Records supplied:

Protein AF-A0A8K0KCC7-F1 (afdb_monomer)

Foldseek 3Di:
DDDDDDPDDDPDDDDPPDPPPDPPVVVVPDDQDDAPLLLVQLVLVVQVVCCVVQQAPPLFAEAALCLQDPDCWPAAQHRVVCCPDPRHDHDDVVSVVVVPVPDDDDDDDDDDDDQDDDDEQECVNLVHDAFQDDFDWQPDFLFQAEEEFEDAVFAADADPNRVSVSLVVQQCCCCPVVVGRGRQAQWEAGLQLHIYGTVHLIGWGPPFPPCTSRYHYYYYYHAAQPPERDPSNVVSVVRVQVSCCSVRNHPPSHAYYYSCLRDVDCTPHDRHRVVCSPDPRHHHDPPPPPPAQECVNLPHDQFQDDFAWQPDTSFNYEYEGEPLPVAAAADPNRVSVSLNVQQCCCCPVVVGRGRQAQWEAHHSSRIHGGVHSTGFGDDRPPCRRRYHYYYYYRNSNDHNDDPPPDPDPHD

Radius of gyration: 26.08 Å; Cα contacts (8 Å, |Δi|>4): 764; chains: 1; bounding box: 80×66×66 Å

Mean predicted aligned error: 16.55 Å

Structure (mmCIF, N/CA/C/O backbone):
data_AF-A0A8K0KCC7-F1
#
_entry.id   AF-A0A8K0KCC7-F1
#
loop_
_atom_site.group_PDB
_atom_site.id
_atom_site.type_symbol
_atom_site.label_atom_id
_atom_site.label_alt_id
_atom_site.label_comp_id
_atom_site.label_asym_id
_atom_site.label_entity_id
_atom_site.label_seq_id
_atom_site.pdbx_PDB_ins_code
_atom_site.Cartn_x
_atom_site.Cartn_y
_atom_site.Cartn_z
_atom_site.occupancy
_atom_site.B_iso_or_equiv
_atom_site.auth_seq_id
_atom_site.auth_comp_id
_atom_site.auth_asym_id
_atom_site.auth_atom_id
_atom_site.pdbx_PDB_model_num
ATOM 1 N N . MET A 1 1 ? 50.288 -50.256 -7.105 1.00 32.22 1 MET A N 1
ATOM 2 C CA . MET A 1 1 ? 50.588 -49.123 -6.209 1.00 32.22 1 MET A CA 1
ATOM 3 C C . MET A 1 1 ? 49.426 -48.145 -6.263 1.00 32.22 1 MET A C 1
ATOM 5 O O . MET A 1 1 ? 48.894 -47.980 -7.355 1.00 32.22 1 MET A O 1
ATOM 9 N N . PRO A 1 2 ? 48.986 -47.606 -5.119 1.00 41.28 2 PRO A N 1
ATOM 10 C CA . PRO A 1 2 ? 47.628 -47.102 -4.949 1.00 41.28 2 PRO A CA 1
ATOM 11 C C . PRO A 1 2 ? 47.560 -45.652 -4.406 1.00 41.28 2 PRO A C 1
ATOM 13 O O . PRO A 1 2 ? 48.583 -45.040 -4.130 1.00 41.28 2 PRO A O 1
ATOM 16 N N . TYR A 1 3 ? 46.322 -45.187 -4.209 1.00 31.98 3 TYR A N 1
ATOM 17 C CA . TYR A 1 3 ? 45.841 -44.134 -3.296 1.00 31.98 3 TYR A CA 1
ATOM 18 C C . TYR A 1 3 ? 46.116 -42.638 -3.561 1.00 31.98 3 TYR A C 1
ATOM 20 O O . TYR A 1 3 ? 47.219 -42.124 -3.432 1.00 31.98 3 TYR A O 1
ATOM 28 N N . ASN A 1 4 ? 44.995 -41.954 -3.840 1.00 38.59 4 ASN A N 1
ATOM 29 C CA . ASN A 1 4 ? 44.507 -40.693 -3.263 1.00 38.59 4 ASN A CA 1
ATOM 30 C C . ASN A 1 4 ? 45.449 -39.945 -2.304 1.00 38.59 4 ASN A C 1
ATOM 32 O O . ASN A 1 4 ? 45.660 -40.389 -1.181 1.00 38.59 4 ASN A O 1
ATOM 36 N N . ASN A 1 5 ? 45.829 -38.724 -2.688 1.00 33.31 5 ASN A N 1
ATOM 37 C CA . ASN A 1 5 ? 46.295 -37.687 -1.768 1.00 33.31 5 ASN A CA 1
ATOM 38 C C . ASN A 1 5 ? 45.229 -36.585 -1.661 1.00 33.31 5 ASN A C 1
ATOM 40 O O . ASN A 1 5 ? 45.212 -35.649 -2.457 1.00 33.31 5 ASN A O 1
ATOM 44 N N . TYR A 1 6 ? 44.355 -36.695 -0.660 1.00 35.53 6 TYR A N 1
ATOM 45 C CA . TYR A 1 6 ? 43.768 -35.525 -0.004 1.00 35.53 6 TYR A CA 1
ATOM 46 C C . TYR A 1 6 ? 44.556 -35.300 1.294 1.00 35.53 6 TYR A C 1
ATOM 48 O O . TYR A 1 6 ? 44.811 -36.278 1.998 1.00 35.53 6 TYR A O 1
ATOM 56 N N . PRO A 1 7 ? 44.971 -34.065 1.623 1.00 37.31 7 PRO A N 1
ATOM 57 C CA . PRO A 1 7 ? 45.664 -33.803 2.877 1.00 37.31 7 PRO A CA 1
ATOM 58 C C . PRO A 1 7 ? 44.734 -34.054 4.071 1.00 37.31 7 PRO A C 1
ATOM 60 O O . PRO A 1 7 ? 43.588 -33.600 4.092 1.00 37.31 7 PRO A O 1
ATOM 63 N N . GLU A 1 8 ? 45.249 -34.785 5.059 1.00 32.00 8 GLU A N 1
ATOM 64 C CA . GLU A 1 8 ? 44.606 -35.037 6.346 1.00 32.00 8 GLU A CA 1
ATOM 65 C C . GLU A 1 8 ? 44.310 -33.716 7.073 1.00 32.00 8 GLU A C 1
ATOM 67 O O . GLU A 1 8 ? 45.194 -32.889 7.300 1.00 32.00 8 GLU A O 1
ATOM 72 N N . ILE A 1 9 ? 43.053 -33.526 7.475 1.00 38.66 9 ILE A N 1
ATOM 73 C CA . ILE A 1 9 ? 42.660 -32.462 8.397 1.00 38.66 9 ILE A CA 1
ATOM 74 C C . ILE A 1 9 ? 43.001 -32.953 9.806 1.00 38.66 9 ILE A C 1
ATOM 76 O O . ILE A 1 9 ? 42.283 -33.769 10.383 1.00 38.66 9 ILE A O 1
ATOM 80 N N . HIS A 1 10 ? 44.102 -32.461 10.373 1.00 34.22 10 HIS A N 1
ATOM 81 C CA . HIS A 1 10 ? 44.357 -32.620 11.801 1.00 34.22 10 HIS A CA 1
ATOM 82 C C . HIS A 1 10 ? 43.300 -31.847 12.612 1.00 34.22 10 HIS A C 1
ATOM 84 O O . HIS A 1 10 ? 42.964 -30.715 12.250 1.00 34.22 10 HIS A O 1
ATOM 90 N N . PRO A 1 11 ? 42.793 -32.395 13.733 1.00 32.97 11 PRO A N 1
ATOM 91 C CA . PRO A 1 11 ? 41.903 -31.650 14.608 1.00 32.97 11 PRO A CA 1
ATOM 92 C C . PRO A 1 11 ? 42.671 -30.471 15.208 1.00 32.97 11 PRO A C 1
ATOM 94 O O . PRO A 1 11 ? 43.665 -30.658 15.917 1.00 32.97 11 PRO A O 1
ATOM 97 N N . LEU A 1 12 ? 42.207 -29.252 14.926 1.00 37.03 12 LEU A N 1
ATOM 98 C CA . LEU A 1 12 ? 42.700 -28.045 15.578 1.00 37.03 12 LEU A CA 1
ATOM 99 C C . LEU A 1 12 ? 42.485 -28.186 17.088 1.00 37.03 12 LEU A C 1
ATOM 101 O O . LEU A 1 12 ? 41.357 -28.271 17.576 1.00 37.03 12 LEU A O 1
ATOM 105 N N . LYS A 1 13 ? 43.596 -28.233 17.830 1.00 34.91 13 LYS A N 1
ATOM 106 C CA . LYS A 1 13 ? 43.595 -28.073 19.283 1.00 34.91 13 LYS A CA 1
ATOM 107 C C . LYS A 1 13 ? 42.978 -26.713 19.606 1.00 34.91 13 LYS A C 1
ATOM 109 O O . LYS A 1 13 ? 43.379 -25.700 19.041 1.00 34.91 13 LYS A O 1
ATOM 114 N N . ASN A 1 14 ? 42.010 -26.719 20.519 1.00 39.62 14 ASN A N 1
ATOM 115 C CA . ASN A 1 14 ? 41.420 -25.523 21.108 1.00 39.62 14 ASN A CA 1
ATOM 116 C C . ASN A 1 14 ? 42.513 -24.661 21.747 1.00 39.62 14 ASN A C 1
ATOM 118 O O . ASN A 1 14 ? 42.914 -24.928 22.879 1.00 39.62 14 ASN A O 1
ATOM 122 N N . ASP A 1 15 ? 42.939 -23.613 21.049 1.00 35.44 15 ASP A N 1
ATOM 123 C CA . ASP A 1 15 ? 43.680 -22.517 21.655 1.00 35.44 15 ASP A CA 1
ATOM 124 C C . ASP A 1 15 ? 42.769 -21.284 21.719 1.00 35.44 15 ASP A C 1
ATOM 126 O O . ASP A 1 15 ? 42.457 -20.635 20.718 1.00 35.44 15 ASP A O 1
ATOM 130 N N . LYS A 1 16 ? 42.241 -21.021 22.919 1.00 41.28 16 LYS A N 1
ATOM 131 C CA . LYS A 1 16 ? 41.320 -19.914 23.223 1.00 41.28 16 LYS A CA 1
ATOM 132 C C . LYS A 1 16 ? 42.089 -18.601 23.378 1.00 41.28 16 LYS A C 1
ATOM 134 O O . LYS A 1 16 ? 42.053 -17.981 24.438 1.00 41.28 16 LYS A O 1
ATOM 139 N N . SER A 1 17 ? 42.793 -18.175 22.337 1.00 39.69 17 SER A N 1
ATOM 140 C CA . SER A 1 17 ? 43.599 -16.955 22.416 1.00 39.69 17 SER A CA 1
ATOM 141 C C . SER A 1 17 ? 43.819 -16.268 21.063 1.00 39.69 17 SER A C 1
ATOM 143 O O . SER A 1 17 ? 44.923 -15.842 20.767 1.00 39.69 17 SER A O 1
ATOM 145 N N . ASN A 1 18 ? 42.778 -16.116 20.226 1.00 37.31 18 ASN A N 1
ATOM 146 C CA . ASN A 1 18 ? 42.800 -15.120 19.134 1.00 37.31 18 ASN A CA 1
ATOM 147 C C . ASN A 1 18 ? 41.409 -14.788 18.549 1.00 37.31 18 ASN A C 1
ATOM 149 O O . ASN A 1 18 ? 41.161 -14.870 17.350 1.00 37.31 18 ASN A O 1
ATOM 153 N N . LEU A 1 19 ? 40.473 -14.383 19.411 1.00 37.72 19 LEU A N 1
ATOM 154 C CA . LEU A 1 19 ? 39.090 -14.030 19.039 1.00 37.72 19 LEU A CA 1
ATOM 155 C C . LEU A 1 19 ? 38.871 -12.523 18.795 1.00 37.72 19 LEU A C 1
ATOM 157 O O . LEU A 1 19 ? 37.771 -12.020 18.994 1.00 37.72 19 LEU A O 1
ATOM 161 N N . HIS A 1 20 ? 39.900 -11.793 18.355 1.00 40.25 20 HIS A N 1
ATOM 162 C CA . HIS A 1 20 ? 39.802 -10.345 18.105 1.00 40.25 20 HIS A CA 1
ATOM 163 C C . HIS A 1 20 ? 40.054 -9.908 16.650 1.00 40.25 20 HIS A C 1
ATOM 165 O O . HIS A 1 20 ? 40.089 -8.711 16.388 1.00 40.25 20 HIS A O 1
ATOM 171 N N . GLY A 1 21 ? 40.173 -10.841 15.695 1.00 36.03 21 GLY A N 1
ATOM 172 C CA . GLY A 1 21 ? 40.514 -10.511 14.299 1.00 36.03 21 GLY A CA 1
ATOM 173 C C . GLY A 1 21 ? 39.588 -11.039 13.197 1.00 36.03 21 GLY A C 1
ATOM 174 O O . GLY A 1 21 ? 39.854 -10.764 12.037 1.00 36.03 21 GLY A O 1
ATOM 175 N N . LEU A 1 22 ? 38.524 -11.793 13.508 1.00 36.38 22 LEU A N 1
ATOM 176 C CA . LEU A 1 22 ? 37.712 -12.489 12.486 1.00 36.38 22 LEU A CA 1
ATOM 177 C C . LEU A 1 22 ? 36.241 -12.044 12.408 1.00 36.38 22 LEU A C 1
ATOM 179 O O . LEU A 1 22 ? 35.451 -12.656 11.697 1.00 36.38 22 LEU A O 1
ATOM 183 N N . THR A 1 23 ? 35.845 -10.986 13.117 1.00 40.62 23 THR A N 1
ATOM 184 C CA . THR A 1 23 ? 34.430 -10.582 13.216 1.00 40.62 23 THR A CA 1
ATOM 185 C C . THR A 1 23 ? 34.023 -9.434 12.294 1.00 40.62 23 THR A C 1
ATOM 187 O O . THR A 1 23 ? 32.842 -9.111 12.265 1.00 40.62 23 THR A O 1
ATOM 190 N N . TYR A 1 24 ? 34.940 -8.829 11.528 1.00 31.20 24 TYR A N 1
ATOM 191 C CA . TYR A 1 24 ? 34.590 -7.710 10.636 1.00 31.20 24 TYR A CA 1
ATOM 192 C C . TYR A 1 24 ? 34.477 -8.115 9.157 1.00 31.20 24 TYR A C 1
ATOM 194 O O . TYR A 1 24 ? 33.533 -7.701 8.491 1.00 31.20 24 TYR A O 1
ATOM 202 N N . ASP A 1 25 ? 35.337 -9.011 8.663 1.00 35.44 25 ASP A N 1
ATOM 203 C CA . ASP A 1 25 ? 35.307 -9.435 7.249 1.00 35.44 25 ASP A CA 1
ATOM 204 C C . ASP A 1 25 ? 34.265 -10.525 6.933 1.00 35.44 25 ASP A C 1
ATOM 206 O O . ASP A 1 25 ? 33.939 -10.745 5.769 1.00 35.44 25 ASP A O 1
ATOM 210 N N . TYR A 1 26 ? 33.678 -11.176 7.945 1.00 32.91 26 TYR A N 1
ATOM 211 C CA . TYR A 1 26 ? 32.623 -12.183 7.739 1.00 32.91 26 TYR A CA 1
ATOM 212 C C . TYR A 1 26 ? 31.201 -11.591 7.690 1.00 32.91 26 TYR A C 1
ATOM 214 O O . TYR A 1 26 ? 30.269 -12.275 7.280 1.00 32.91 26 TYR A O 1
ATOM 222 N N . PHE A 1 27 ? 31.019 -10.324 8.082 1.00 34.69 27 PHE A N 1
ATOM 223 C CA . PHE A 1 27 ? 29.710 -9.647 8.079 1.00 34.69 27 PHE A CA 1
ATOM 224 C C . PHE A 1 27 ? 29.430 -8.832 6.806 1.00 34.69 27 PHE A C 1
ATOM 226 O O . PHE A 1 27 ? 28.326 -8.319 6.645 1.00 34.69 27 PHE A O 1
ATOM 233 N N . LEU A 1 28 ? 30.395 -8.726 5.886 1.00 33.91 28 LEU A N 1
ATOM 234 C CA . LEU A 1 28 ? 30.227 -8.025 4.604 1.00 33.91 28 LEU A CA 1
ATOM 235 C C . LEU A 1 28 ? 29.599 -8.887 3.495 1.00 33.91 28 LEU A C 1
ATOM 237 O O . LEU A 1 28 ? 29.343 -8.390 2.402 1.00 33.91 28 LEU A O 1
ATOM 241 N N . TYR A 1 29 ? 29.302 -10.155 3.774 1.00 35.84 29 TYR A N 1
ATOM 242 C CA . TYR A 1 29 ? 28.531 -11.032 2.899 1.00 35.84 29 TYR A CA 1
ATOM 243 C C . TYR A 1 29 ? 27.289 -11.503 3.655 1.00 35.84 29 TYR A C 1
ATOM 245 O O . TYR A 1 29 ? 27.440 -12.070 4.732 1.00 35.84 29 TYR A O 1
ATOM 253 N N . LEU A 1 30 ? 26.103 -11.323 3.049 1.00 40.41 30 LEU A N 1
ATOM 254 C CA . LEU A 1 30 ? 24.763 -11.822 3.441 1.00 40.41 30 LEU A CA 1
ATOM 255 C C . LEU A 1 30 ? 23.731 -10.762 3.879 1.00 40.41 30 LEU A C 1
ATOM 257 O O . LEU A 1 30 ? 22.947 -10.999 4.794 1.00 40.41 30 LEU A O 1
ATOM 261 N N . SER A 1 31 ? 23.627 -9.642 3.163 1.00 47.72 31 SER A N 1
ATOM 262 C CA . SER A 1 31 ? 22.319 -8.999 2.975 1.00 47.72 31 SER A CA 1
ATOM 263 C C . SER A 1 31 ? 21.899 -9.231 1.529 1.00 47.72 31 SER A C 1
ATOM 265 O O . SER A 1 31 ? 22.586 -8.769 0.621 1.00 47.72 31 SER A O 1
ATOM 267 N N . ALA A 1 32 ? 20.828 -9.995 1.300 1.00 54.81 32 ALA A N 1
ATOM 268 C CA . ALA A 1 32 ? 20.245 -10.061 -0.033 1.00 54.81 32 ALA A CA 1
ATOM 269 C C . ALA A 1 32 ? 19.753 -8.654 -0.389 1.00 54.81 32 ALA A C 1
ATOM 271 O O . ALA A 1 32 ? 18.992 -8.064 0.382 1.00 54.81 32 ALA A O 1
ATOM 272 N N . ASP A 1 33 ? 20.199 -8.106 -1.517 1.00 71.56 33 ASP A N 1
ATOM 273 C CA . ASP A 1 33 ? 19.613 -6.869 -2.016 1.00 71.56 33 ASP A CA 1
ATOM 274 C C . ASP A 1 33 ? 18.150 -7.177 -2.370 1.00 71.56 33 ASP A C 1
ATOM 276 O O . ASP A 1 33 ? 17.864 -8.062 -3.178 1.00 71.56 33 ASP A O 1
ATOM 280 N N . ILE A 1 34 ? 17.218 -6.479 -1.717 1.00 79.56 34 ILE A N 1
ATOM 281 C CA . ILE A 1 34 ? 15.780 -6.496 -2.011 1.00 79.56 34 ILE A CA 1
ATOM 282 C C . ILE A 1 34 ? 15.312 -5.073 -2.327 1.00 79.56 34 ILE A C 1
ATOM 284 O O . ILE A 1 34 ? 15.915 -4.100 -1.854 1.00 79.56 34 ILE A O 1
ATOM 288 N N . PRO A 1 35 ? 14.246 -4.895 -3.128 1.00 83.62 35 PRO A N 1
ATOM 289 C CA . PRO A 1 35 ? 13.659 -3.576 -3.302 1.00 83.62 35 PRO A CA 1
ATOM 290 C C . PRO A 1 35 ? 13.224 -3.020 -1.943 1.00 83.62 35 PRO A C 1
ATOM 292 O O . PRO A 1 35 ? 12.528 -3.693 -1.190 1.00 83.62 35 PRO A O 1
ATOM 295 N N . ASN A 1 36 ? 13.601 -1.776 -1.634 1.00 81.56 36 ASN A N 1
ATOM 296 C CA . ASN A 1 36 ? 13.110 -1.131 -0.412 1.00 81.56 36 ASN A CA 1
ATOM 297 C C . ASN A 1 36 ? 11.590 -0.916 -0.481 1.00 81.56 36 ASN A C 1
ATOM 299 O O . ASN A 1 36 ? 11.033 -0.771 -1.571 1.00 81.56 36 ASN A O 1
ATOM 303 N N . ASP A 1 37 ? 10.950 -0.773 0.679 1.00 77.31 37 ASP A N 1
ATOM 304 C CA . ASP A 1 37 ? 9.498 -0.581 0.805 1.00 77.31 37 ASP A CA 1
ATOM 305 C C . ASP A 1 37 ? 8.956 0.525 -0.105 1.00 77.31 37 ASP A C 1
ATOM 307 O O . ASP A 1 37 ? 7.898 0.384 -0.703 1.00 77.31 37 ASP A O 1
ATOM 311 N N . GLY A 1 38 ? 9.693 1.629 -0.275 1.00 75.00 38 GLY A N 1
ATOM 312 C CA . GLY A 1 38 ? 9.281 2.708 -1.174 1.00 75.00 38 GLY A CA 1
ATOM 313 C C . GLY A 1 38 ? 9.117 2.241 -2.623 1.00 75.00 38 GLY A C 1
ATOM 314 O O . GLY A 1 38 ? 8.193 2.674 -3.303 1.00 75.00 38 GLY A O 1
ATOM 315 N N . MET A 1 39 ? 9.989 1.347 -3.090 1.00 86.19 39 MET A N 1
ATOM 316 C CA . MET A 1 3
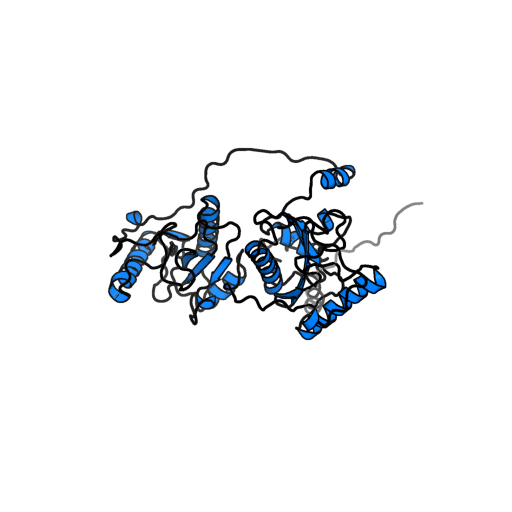9 ? 9.917 0.757 -4.429 1.00 86.19 39 MET A CA 1
ATOM 317 C C . MET A 1 39 ? 8.760 -0.236 -4.538 1.00 86.19 39 MET A C 1
ATOM 319 O O . MET A 1 39 ? 7.992 -0.148 -5.491 1.00 86.19 39 MET A O 1
ATOM 323 N N . VAL A 1 40 ? 8.589 -1.116 -3.548 1.00 83.69 40 VAL A N 1
ATOM 324 C CA . VAL A 1 40 ? 7.460 -2.062 -3.492 1.00 83.69 40 VAL A CA 1
ATOM 325 C C . VAL A 1 40 ? 6.124 -1.315 -3.517 1.00 83.69 40 VAL A C 1
ATOM 327 O O . VAL A 1 40 ? 5.284 -1.567 -4.381 1.00 83.69 40 VAL A O 1
ATOM 330 N N . ASN A 1 41 ? 5.972 -0.311 -2.653 1.00 76.19 41 ASN A N 1
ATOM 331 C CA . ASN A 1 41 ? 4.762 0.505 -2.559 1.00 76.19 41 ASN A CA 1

Your assignment: Retype the entries above exactly, but only from the line containing "ATOM 81 C CA" through the line containing "ATOM 92 C C", both included.

Solved problem:
ATOM 81 C CA . HIS A 1 10 ? 44.357 -32.620 11.801 1.00 34.22 10 HIS A CA 1
ATOM 82 C C . HIS A 1 10 ? 43.300 -31.847 12.612 1.00 34.22 10 HIS A C 1
ATOM 84 O O . HIS A 1 10 ? 42.964 -30.715 12.250 1.00 34.22 10 HIS A O 1
ATOM 90 N N . PRO A 1 11 ? 42.793 -32.395 13.733 1.00 32.97 11 PRO A N 1
ATOM 91 C CA . PRO A 1 11 ? 41.903 -31.650 14.608 1.00 32.97 11 PRO A CA 1
ATOM 92 C C . PRO A 1 11 ? 42.671 -30.471 15.208 1.00 32.97 11 PRO A C 1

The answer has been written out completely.